Com toda essa onda nostálgica que tem acometido muita gente, tem sido quase que catártico pensar em tudo o que fizemos até esse momento de “isolamento (in)voluntário”

Sinto, depois de tantos dias só comigo mesma, que este é um fechamento de ciclo.

E a epifania não vem depois de meses estudando com os monges budistas, mas vendo uma novela que comecei há anos (um dos muitos itens entre filmes, novelas e outras produções que eu comecei e larguei ao longo dos anos).
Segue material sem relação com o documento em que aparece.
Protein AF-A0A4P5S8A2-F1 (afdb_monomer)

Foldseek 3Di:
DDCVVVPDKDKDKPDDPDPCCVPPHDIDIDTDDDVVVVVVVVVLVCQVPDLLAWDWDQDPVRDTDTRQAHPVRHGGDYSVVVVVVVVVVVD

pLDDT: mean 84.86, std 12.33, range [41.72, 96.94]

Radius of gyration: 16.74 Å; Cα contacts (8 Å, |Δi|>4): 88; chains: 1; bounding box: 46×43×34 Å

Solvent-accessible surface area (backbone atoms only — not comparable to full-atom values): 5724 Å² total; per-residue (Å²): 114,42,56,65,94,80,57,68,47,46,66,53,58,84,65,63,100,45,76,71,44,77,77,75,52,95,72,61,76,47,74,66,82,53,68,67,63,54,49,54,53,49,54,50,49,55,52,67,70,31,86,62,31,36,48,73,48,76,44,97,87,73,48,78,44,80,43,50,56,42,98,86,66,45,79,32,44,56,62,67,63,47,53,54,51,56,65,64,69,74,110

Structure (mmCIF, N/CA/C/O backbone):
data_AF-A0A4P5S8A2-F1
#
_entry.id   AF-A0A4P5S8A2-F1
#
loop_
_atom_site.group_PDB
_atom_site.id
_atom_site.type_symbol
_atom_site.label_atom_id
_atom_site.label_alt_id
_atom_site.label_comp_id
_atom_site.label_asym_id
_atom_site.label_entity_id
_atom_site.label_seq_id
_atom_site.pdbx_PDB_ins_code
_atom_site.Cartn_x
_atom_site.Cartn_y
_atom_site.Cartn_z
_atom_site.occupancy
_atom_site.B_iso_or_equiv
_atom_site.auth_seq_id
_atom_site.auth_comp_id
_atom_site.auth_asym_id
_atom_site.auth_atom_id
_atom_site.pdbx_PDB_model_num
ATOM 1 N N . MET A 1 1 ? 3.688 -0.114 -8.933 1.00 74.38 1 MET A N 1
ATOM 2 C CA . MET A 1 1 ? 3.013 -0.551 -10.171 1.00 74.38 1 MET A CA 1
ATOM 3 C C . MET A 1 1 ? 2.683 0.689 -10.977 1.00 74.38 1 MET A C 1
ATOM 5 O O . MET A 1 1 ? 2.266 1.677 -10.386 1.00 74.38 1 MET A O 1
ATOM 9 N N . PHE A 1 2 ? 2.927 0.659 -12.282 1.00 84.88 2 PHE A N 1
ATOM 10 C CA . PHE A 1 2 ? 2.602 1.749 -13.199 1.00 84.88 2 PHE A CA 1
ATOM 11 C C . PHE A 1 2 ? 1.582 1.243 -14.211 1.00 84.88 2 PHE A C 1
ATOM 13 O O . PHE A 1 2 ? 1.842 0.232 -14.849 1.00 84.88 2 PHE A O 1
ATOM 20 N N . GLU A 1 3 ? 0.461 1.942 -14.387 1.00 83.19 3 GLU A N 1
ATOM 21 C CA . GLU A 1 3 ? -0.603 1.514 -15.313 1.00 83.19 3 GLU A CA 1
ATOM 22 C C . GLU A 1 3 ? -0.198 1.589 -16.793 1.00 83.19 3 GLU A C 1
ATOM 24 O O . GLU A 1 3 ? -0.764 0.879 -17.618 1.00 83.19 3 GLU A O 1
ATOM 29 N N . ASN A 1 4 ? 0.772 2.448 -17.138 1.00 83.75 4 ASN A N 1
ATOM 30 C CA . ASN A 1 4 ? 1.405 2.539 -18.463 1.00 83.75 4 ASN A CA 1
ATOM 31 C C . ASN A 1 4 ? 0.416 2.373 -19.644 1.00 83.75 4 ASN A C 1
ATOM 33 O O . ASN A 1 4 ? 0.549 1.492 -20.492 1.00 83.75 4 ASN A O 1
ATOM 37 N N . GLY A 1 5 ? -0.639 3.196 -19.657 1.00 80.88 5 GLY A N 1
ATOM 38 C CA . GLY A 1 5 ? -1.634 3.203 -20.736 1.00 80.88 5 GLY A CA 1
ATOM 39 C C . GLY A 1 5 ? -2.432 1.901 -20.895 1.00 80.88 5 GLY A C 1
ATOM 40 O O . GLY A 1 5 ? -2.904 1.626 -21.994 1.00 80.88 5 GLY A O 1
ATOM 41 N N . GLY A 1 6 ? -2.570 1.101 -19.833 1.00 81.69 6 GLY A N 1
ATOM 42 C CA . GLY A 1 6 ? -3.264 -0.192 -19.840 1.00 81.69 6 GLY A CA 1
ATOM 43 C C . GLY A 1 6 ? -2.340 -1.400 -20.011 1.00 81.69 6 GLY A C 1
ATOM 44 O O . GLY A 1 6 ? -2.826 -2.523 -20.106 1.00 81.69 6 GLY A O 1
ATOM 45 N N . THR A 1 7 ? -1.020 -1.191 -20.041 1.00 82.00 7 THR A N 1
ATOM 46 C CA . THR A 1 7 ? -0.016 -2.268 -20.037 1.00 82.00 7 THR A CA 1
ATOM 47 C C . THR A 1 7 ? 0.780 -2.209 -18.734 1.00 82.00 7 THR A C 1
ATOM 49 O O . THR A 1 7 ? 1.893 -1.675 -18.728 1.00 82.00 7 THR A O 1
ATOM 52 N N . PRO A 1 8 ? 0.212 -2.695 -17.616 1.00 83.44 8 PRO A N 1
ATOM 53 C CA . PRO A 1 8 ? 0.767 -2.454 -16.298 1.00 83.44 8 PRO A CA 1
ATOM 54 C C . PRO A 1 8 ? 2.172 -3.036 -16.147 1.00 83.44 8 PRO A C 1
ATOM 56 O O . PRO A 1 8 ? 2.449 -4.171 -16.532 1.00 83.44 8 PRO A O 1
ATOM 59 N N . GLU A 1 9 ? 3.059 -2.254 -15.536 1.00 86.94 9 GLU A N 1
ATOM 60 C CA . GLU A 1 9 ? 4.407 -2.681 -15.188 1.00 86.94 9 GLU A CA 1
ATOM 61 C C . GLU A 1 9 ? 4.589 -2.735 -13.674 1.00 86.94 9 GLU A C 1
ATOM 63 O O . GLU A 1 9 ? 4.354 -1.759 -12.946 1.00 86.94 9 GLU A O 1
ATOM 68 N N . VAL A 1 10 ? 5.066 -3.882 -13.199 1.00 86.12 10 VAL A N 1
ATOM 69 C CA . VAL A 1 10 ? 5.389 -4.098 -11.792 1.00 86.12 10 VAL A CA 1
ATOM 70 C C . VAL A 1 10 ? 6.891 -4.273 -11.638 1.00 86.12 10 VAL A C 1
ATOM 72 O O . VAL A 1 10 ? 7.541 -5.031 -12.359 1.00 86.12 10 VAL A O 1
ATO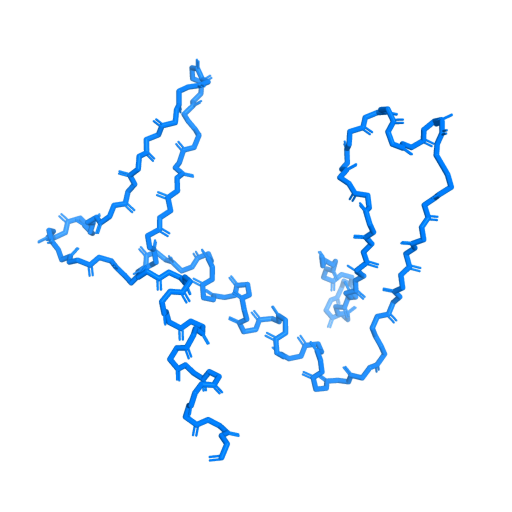M 75 N N . TRP A 1 11 ? 7.422 -3.550 -10.661 1.00 86.81 11 TRP A N 1
ATOM 76 C CA . TRP A 1 11 ? 8.823 -3.539 -10.291 1.00 86.81 11 TRP A CA 1
ATOM 77 C C . TRP A 1 11 ? 8.914 -3.778 -8.789 1.00 86.81 11 TRP A C 1
ATOM 79 O O . TRP A 1 11 ? 8.157 -3.170 -8.028 1.00 86.81 11 TRP A O 1
ATOM 89 N N . ILE A 1 12 ? 9.834 -4.645 -8.376 1.00 85.38 12 ILE A N 1
ATOM 90 C CA . ILE A 1 12 ? 10.172 -4.865 -6.969 1.00 85.38 12 ILE A CA 1
ATOM 91 C C . ILE A 1 12 ? 11.607 -4.390 -6.760 1.00 85.38 12 ILE A C 1
ATOM 93 O O . ILE A 1 12 ? 12.483 -4.644 -7.590 1.00 85.38 12 ILE A O 1
ATOM 97 N N . GLY A 1 13 ? 11.847 -3.690 -5.656 1.00 81.31 13 GLY A N 1
ATOM 98 C CA . GLY A 1 13 ? 13.173 -3.226 -5.272 1.00 81.31 13 GLY A CA 1
ATOM 99 C C . GLY A 1 13 ? 13.371 -3.242 -3.770 1.00 81.31 13 GLY A C 1
ATOM 100 O O . GLY A 1 13 ? 12.414 -3.271 -3.001 1.00 81.31 13 GLY A O 1
ATOM 101 N N . SER A 1 14 ? 14.637 -3.199 -3.366 1.00 74.94 14 SER A N 1
ATOM 102 C CA . SER A 1 14 ? 15.067 -3.073 -1.969 1.00 74.94 14 SER A CA 1
ATOM 103 C C . SER A 1 14 ? 14.883 -1.667 -1.394 1.00 74.94 14 SER A C 1
ATOM 105 O O . SER A 1 14 ? 14.942 -1.484 -0.177 1.00 74.94 14 SER A O 1
ATOM 107 N N . ALA A 1 15 ? 14.697 -0.671 -2.262 1.00 63.62 15 ALA A N 1
ATOM 108 C CA . ALA A 1 15 ? 14.683 0.729 -1.886 1.00 63.62 15 ALA A CA 1
ATOM 109 C C . ALA A 1 15 ? 13.292 1.195 -1.439 1.00 63.62 15 ALA A C 1
ATOM 111 O O . ALA A 1 15 ? 12.309 1.074 -2.167 1.00 63.62 15 ALA A O 1
ATOM 112 N N . ASP A 1 16 ? 13.245 1.842 -0.279 1.00 68.19 16 ASP A N 1
ATOM 113 C CA . ASP A 1 16 ? 12.201 2.817 0.048 1.00 68.19 16 ASP A CA 1
ATOM 114 C C . ASP A 1 16 ? 12.523 4.143 -0.677 1.00 68.19 16 ASP A C 1
ATOM 116 O O . ASP A 1 16 ? 13.706 4.493 -0.782 1.00 68.19 16 ASP A O 1
ATOM 120 N N . MET A 1 17 ? 11.520 4.889 -1.165 1.00 55.41 17 MET A N 1
ATOM 121 C CA . MET A 1 17 ? 11.678 6.141 -1.942 1.00 55.41 17 MET A CA 1
ATOM 122 C C . MET A 1 17 ? 12.130 7.334 -1.076 1.00 55.41 17 MET A C 1
ATOM 124 O O . MET A 1 17 ? 11.665 8.464 -1.211 1.00 55.41 17 MET A O 1
ATOM 128 N N . MET A 1 18 ? 13.060 7.095 -0.161 1.00 62.22 18 MET A N 1
ATOM 129 C CA . MET A 1 18 ? 13.676 8.105 0.682 1.00 62.22 18 MET A CA 1
ATOM 130 C C . MET A 1 18 ? 14.971 8.585 0.023 1.00 62.22 18 MET A C 1
ATOM 132 O O . MET A 1 18 ? 15.796 7.770 -0.384 1.00 62.22 18 MET A O 1
ATOM 136 N N . HIS A 1 19 ? 15.192 9.906 -0.008 1.00 55.84 19 HIS A N 1
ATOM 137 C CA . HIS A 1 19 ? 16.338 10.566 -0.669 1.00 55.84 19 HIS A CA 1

Quando meus sonhos eram grandes e a idade, em numeração, menor.

E o que sempre carreguei como a tristeza por ter deixado aquela menina decepcionada se tonou a constatação de que não foi tempo perdido, como diria Legião Urbana.

Alguns sonhos foram adiados, outros guardados em caixinhas de lembrança. O problema não foi o que deixei de fazer, foi não ter me adaptado à nova realidade para que pudesse criar outras oportunidades, um novo eu.

Pensando e matutando sozinha em minha mente, ao terminar coisas que há tento tempo comecei, percebo que estou encerrando um ciclo para aquela pessoa. Dando um final digno para uma série que teve sua temporada encurtada, por qualquer que tenha sido o motivo.

Percebo que nada foi em vão. E que não me arrependo de nenhuma decisão. Tudo o que eu escolhi, os passos que dados, foram importantes e me levaram até onde eu precisava chegar.

E a decepção que carregava, era obra da minha cabeça que ficou parada na mente daquela garota cheia de sonhos. Ela esqueceu de crescer junto comigo.

A evolução segue como a caminhada, no ritmo e na capacidade das nossas pernas. Os passos são dados e a agilidade depende do quanto conseguimos andar ou correr. Por isso, não podemos nos basear nos passos alheios. São as nossas pernas que dão o ritmo. E as minhas pernas, ainda que curtam, tem feito um excelente trabalho até aqui.

E nessa jornada, com pedras no caminho, ladeiras e tudo mais, só levo amor e aprendizado, com os erros e acertos, as pessoas que eu conheci, o que vivi e quem me tornei.

Nostalgicamente, vou encerrar esse ciclo, com todos os episódios que faltam e guardar no coração esses personagens da ficção e a personagem que um dia fui. Que agora não sou mais eu, mas que me sempre fará parte de mim.

Agradeço por me acompanhar e estou orgulhosa de quem fui e ansiosa para saber quem serei daqui para frente.